--- Dataset records Enclosed Below ---
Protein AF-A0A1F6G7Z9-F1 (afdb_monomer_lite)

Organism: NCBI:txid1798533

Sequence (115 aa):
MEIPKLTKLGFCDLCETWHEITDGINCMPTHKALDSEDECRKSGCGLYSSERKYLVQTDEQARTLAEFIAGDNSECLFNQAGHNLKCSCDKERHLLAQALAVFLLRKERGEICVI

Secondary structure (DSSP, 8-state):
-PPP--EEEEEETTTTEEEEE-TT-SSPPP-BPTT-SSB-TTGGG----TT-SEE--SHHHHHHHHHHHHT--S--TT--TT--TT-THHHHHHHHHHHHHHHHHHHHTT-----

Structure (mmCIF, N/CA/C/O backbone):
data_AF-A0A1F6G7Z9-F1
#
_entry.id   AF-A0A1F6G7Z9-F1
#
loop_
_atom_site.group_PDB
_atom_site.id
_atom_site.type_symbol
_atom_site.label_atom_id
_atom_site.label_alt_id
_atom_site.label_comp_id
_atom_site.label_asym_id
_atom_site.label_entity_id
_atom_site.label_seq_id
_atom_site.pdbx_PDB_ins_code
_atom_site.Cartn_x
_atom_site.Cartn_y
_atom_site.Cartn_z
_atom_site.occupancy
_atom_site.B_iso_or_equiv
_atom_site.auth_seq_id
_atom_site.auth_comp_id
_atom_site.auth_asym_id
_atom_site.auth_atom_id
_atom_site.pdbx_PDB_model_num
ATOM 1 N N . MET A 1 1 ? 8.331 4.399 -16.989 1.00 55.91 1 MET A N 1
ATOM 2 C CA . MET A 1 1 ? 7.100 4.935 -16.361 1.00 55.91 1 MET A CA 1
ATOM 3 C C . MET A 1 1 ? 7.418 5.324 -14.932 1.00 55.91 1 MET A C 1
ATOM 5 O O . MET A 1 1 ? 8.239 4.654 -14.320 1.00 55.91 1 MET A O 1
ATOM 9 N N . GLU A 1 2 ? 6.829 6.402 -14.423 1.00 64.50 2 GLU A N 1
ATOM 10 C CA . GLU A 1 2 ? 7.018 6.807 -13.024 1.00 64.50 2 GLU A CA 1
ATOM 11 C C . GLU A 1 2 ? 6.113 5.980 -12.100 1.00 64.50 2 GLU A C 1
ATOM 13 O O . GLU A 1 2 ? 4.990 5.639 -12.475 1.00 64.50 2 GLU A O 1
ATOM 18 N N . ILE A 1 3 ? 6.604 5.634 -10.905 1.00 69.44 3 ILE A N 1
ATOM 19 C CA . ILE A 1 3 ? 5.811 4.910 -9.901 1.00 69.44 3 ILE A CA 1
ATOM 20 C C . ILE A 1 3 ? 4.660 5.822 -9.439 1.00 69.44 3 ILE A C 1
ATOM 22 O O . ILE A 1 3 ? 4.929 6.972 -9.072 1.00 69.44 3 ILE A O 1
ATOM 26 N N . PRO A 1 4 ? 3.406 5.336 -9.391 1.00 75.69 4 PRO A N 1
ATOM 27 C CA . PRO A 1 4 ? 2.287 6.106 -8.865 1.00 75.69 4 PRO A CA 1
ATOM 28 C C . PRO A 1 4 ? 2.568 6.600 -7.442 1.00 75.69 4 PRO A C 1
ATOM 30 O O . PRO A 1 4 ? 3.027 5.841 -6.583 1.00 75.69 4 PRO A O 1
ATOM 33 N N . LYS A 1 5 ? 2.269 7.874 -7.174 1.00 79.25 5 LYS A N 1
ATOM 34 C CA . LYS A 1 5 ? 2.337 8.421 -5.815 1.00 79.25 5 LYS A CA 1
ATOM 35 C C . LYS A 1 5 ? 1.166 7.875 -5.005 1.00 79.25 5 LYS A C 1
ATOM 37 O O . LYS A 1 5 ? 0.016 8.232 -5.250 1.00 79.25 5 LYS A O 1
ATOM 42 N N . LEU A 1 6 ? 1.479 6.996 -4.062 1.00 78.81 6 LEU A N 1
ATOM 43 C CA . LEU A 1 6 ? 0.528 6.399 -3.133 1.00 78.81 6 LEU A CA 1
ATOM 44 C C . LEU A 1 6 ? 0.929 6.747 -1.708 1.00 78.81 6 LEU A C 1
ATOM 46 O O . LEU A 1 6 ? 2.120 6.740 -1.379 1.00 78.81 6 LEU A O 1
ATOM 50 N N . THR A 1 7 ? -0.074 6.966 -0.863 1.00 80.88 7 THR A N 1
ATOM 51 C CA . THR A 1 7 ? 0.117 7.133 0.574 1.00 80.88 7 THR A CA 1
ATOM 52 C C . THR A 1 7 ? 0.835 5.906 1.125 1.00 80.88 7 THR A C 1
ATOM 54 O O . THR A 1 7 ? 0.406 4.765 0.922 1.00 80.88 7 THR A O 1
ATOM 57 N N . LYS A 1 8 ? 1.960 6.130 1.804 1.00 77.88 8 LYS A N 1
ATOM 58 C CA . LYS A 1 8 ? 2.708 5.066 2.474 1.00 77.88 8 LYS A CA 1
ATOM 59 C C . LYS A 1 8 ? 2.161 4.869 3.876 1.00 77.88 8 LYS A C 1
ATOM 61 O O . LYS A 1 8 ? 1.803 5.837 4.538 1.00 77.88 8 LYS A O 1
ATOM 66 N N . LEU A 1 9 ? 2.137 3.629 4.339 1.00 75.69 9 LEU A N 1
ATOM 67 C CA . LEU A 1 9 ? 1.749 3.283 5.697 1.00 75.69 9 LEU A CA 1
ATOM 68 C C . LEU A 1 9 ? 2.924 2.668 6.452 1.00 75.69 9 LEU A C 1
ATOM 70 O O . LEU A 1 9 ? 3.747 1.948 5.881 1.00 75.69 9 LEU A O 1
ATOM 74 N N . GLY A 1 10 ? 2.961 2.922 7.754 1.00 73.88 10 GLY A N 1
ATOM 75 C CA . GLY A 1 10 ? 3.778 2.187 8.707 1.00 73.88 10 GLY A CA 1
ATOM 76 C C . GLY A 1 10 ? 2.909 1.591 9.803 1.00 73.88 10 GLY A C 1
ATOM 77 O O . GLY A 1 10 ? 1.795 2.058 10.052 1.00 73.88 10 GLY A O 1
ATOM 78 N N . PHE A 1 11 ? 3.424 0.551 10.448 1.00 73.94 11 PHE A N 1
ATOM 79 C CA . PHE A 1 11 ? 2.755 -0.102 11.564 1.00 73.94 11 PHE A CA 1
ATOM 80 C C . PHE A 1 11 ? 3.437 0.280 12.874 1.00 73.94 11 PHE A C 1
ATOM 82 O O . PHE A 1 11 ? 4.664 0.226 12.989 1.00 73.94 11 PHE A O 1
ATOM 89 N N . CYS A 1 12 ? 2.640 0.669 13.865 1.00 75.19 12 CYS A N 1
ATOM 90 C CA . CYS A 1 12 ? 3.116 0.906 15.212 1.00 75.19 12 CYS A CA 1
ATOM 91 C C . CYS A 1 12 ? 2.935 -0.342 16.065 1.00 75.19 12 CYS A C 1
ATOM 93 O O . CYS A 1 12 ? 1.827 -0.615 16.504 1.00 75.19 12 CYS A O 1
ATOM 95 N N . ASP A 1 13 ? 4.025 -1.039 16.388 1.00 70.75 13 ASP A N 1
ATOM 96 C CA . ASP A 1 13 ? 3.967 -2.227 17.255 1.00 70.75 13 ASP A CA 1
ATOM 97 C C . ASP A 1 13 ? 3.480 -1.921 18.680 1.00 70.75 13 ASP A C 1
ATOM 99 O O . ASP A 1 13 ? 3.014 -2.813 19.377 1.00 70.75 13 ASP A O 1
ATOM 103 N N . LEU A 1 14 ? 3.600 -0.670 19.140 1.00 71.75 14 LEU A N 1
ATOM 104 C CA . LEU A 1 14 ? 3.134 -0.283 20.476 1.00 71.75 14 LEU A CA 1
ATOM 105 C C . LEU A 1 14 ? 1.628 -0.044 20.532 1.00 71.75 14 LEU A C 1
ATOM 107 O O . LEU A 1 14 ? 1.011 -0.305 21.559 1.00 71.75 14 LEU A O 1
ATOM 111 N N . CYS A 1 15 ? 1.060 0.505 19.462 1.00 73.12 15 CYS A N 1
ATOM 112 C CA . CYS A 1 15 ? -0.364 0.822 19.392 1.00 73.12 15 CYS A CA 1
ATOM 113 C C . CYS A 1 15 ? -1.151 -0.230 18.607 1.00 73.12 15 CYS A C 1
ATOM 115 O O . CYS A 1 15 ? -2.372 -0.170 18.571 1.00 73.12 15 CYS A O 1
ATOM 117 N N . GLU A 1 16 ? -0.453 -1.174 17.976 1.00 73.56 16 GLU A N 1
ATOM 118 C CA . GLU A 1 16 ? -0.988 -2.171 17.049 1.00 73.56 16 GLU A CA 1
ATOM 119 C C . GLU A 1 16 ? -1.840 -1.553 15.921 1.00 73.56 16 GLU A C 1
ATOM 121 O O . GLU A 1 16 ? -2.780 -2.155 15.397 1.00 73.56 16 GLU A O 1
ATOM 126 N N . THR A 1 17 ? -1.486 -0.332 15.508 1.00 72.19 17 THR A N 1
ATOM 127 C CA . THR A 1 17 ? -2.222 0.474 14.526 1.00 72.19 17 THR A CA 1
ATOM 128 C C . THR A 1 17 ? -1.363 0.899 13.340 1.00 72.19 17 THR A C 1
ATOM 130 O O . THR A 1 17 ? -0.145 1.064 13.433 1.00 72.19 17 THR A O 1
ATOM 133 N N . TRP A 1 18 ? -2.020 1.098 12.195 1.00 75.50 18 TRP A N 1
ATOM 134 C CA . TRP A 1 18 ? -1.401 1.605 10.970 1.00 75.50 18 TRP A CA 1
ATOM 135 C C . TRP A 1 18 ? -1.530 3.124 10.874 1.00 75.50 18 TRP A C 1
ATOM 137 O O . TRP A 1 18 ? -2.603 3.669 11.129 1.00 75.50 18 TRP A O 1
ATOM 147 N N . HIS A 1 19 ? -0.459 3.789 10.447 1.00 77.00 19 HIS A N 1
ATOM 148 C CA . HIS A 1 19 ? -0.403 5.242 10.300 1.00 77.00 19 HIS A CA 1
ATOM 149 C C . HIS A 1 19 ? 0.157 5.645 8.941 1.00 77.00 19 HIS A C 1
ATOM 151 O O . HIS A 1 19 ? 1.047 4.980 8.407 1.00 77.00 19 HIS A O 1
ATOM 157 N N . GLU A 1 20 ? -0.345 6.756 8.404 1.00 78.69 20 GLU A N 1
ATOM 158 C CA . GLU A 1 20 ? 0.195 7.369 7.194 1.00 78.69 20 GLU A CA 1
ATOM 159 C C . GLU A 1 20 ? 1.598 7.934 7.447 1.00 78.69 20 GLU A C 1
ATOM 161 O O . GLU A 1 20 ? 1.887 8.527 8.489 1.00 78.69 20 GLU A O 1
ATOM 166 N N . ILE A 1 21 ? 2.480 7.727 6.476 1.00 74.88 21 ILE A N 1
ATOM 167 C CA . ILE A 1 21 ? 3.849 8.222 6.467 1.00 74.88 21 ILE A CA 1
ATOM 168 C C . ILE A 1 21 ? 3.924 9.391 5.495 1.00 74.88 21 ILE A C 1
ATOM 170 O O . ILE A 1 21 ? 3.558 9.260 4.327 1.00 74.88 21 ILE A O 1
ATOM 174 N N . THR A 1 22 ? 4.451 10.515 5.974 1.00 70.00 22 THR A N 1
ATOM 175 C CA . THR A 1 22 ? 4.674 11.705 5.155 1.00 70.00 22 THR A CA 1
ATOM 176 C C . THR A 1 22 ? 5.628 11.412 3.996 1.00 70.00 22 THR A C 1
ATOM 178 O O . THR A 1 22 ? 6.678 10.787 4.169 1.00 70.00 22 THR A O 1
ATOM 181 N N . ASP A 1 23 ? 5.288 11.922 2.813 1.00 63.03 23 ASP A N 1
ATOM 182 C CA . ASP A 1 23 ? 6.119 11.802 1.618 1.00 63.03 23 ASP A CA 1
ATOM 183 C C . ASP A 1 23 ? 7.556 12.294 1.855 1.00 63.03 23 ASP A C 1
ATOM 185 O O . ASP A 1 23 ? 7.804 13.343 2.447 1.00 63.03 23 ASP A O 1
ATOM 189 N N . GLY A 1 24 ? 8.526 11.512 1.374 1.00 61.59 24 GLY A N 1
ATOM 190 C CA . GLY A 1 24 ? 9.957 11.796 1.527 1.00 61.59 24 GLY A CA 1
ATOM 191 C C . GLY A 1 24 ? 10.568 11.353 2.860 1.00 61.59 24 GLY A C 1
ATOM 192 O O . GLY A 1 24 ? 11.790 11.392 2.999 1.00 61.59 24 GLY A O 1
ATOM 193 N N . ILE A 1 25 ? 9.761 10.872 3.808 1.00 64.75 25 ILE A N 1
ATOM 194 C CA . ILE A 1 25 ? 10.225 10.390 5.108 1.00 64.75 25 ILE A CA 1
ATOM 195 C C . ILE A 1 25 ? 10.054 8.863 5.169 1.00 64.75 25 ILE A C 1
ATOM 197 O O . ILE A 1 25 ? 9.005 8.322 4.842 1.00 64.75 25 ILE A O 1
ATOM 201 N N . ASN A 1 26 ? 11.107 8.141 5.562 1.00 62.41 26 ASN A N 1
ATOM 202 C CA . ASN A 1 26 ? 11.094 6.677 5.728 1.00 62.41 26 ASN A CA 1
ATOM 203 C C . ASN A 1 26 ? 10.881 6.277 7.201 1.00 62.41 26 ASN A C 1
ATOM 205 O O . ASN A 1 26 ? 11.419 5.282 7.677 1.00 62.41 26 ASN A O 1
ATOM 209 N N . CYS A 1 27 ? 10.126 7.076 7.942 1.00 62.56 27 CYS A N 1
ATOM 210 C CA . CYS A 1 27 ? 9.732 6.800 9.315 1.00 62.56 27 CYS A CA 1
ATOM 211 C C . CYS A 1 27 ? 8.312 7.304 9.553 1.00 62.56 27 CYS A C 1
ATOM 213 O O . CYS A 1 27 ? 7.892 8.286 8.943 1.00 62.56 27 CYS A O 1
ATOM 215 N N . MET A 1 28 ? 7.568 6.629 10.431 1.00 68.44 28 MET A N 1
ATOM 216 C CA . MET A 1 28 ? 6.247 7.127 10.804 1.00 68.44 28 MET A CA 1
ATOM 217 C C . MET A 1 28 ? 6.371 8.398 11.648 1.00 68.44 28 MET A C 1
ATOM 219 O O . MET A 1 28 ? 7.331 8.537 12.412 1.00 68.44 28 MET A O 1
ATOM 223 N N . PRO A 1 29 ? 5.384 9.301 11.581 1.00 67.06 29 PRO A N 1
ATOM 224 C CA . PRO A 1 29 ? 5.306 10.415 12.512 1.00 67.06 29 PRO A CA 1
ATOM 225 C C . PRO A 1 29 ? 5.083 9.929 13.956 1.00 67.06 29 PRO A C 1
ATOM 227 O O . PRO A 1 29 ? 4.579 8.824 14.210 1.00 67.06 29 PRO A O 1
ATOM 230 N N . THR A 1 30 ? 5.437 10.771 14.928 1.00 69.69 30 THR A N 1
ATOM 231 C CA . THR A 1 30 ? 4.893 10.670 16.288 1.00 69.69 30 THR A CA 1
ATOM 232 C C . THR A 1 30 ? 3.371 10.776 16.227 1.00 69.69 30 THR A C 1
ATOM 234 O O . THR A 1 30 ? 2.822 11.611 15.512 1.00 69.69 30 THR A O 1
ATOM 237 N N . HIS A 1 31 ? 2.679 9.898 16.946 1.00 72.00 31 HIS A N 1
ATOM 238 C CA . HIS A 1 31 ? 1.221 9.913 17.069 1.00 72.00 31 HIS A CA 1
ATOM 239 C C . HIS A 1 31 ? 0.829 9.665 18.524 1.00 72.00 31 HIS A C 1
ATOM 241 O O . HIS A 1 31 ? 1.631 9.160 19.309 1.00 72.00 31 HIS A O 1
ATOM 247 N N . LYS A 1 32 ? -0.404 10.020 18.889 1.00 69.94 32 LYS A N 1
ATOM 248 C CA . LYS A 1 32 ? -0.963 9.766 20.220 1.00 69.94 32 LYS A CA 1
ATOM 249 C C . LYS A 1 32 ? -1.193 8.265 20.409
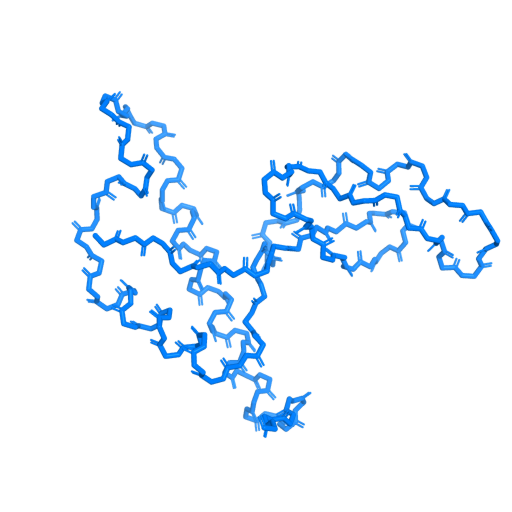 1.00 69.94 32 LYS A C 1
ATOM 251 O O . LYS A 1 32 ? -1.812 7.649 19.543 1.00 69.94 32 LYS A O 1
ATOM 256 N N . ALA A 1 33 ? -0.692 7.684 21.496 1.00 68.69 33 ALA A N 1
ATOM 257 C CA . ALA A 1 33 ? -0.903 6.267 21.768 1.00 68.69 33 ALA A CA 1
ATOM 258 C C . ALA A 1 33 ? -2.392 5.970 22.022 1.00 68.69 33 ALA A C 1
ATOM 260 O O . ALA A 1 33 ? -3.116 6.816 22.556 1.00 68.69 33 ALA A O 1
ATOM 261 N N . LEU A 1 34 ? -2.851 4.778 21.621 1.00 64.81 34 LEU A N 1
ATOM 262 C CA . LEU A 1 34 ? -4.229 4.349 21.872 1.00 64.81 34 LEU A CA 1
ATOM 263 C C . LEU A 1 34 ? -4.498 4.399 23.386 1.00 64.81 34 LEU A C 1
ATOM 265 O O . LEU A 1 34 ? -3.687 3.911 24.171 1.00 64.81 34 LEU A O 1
--- End of Enclosed Dataset records ---
--- Dataset records Enclosed Below ---
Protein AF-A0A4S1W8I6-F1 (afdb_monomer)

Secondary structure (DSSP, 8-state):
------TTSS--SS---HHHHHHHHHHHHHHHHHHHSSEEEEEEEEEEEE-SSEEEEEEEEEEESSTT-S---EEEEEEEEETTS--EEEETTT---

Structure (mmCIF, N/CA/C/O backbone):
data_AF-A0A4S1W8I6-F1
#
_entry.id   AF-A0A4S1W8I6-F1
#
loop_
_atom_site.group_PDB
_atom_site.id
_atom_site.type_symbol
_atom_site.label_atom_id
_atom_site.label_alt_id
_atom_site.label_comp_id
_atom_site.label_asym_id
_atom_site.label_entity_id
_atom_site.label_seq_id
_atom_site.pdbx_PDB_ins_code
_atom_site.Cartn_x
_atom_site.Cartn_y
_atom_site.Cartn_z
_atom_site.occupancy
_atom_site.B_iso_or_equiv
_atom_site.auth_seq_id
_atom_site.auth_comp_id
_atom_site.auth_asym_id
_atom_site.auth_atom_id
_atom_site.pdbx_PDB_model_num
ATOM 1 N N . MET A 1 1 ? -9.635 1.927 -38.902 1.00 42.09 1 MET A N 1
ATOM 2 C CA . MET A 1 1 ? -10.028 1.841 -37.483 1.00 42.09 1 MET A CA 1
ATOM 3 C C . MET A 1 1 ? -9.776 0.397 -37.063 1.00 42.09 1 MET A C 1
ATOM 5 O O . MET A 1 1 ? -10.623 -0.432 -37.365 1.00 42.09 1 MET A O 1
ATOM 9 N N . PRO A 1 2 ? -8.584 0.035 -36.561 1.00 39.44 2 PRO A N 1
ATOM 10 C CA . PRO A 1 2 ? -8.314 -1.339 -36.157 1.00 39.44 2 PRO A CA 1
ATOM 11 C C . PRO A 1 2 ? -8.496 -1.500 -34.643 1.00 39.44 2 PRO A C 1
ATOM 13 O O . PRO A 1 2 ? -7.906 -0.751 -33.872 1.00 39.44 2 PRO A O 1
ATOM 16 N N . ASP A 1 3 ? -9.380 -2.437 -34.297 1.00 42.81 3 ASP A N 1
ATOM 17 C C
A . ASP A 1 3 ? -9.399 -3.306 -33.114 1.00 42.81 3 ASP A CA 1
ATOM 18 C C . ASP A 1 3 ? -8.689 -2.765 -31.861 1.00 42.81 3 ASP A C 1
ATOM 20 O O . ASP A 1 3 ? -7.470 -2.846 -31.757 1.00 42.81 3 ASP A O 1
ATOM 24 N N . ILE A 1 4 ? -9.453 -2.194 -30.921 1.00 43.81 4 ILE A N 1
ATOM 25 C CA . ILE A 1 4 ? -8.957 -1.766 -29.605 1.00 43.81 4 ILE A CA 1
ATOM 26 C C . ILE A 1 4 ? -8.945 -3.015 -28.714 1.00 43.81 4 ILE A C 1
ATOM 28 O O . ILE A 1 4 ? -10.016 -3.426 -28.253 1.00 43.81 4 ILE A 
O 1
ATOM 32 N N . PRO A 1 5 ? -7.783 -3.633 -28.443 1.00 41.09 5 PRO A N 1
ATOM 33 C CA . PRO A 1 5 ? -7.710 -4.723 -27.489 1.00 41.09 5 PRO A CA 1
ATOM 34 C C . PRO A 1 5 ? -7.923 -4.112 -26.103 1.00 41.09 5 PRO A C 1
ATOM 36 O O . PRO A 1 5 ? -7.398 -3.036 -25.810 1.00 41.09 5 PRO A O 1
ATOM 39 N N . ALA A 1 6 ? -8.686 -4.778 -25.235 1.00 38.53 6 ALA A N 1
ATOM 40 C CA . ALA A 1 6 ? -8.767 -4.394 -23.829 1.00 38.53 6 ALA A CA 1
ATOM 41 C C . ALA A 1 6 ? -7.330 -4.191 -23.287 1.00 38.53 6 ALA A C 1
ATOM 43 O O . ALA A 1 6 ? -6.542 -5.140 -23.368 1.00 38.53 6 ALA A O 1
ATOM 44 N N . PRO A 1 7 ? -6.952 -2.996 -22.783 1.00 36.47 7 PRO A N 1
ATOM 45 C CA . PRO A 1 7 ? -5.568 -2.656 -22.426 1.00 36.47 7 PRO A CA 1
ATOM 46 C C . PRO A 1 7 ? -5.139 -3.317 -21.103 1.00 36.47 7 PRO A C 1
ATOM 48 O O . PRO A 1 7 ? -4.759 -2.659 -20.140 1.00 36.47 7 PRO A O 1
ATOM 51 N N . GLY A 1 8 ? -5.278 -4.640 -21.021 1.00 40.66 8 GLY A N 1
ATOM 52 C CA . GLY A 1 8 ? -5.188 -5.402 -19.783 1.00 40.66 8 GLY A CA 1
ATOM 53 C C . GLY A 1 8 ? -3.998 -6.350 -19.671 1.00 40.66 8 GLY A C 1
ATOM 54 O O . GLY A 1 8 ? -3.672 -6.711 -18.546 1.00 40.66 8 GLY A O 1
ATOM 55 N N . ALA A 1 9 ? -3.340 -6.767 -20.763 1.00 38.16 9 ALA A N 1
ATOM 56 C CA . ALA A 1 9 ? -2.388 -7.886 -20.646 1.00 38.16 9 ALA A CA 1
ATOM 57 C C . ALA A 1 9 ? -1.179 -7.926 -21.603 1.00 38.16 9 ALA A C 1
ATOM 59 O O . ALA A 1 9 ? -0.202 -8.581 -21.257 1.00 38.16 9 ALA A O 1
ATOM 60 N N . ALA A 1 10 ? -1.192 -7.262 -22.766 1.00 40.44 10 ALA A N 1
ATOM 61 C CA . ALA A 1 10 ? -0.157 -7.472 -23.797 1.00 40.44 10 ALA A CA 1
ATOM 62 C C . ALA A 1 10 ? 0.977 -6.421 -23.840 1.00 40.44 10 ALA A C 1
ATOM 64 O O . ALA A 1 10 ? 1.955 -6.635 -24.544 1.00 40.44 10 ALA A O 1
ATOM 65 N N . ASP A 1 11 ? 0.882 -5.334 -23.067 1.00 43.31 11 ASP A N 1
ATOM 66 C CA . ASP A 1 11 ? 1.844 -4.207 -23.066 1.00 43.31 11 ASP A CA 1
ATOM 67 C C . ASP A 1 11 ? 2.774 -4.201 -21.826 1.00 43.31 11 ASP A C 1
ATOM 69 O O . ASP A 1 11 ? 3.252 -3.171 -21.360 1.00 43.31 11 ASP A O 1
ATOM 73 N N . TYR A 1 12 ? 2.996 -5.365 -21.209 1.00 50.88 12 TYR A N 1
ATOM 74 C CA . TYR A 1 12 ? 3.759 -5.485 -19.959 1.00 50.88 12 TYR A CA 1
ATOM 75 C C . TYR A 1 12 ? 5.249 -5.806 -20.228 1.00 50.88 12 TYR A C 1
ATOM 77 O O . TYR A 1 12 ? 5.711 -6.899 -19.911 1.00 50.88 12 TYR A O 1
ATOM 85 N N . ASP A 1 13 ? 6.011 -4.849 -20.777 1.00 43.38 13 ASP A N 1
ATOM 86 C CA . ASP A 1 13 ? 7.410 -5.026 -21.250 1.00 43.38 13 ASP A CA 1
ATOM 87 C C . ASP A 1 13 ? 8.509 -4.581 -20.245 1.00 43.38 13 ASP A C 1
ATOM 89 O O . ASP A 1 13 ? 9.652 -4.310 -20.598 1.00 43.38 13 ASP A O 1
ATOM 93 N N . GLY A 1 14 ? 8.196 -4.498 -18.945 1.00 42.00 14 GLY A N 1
--- End of Enclosed Dataset records ---
### What is required
Look above for the line that contains "ATOM 112 C CA". Starting there, transcribe every line exactly until you have copied the line that contains "ATOM 181 N N".

### Your solution
ATOM 112 C CA . CYS A 1 15 ? -0.364 0.822 19.392 1.00 73.12 15 CYS A CA 1
ATOM 113 C C . CYS A 1 15 ? -1.151 -0.230 18.607 1.00 73.12 15 CYS A C 1
ATOM 115 O O . CYS A 1 15 ? -2.372 -0.170 18.571 1.00 73.12 15 CYS A O 1
ATOM 117 N N . GLU A 1 16 ? -0.453 -1.174 17.976 1.00 73.56 16 GLU A N 1
ATOM 118 C CA . GLU A 1 16 ? -0.988 -2.171 17.049 1.00 73.56 16 GLU A CA 1
ATOM 119 C C . GLU A 1 16 ? -1.840 -1.553 15.921 1.00 73.56 16 GLU A C 1
ATOM 121 O O . GLU A 1 16 ? -2.780 -2.155 15.397 1.00 73.56 16 GLU A O 1
ATOM 126 N N . THR A 1 17 ? -1.486 -0.332 15.508 1.00 72.19 17 THR A N 1
ATOM 127 C CA . THR A 1 17 ? -2.222 0.474 14.526 1.00 72.19 17 THR A CA 1
ATOM 128 C C . THR A 1 17 ? -1.363 0.899 13.340 1.00 72.19 17 THR A C 1
ATOM 130 O O . THR A 1 17 ? -0.145 1.064 13.433 1.00 72.19 17 THR A O 1
ATOM 133 N N . TRP A 1 18 ? -2.020 1.098 12.195 1.00 75.50 18 TRP A N 1
ATOM 134 C CA . TRP A 1 18 ? -1.401 1.605 10.970 1.00 75.50 18 TRP A CA 1
ATOM 135 C C . TRP A 1 18 ? -1.530 3.124 10.874 1.00 75.50 18 TRP A C 1
ATOM 137 O O . TRP A 1 18 ? -2.603 3.669 11.129 1.00 75.50 18 TRP A O 1
ATOM 147 N N . HIS A 1 19 ? -0.459 3.789 10.447 1.00 77.00 19 HIS A N 1
ATOM 148 C CA . HIS A 1 19 ? -0.403 5.242 10.300 1.00 77.00 19 HIS A CA 1
ATOM 149 C C . HIS A 1 19 ? 0.157 5.645 8.941 1.00 77.00 19 HIS A C 1
ATOM 151 O O . HIS A 1 19 ? 1.047 4.980 8.407 1.00 77.00 19 HIS A O 1
ATOM 157 N N . GLU A 1 20 ? -0.345 6.756 8.404 1.00 78.69 20 GLU A N 1
ATOM 158 C CA . GLU A 1 20 ? 0.195 7.369 7.194 1.00 78.69 20 GLU A CA 1
ATOM 159 C C . GLU A 1 20 ? 1.598 7.934 7.447 1.00 78.69 20 GLU A C 1
ATOM 161 O O . GLU A 1 20 ? 1.887 8.527 8.489 1.00 78.69 20 GLU A O 1
ATOM 166 N N . ILE A 1 21 ? 2.480 7.727 6.476 1.00 74.88 21 ILE A N 1
ATOM 167 C CA . ILE A 1 21 ? 3.849 8.222 6.467 1.00 74.88 21 ILE A CA 1
ATOM 168 C C . ILE A 1 21 ? 3.924 9.391 5.495 1.00 74.88 21 ILE A C 1
ATOM 170 O O . ILE A 1 21 ? 3.558 9.260 4.327 1.00 74.88 21 ILE A O 1
ATOM 174 N N . THR A 1 22 ? 4.451 10.515 5.974 1.00 70.00 22 THR A N 1
ATOM 175 C CA . THR A 1 22 ? 4.674 11.705 5.155 1.00 70.00 22 THR A CA 1
ATOM 176 C C . THR A 1 22 ? 5.628 11.412 3.996 1.00 70.00 22 THR A C 1
ATOM 178 O O . THR A 1 22 ? 6.678 10.787 4.169 1.00 70.00 22 THR A O 1
ATOM 181 N N . ASP A 1 23 ? 5.288 11.922 2.813 1.00 63.03 23 ASP A N 1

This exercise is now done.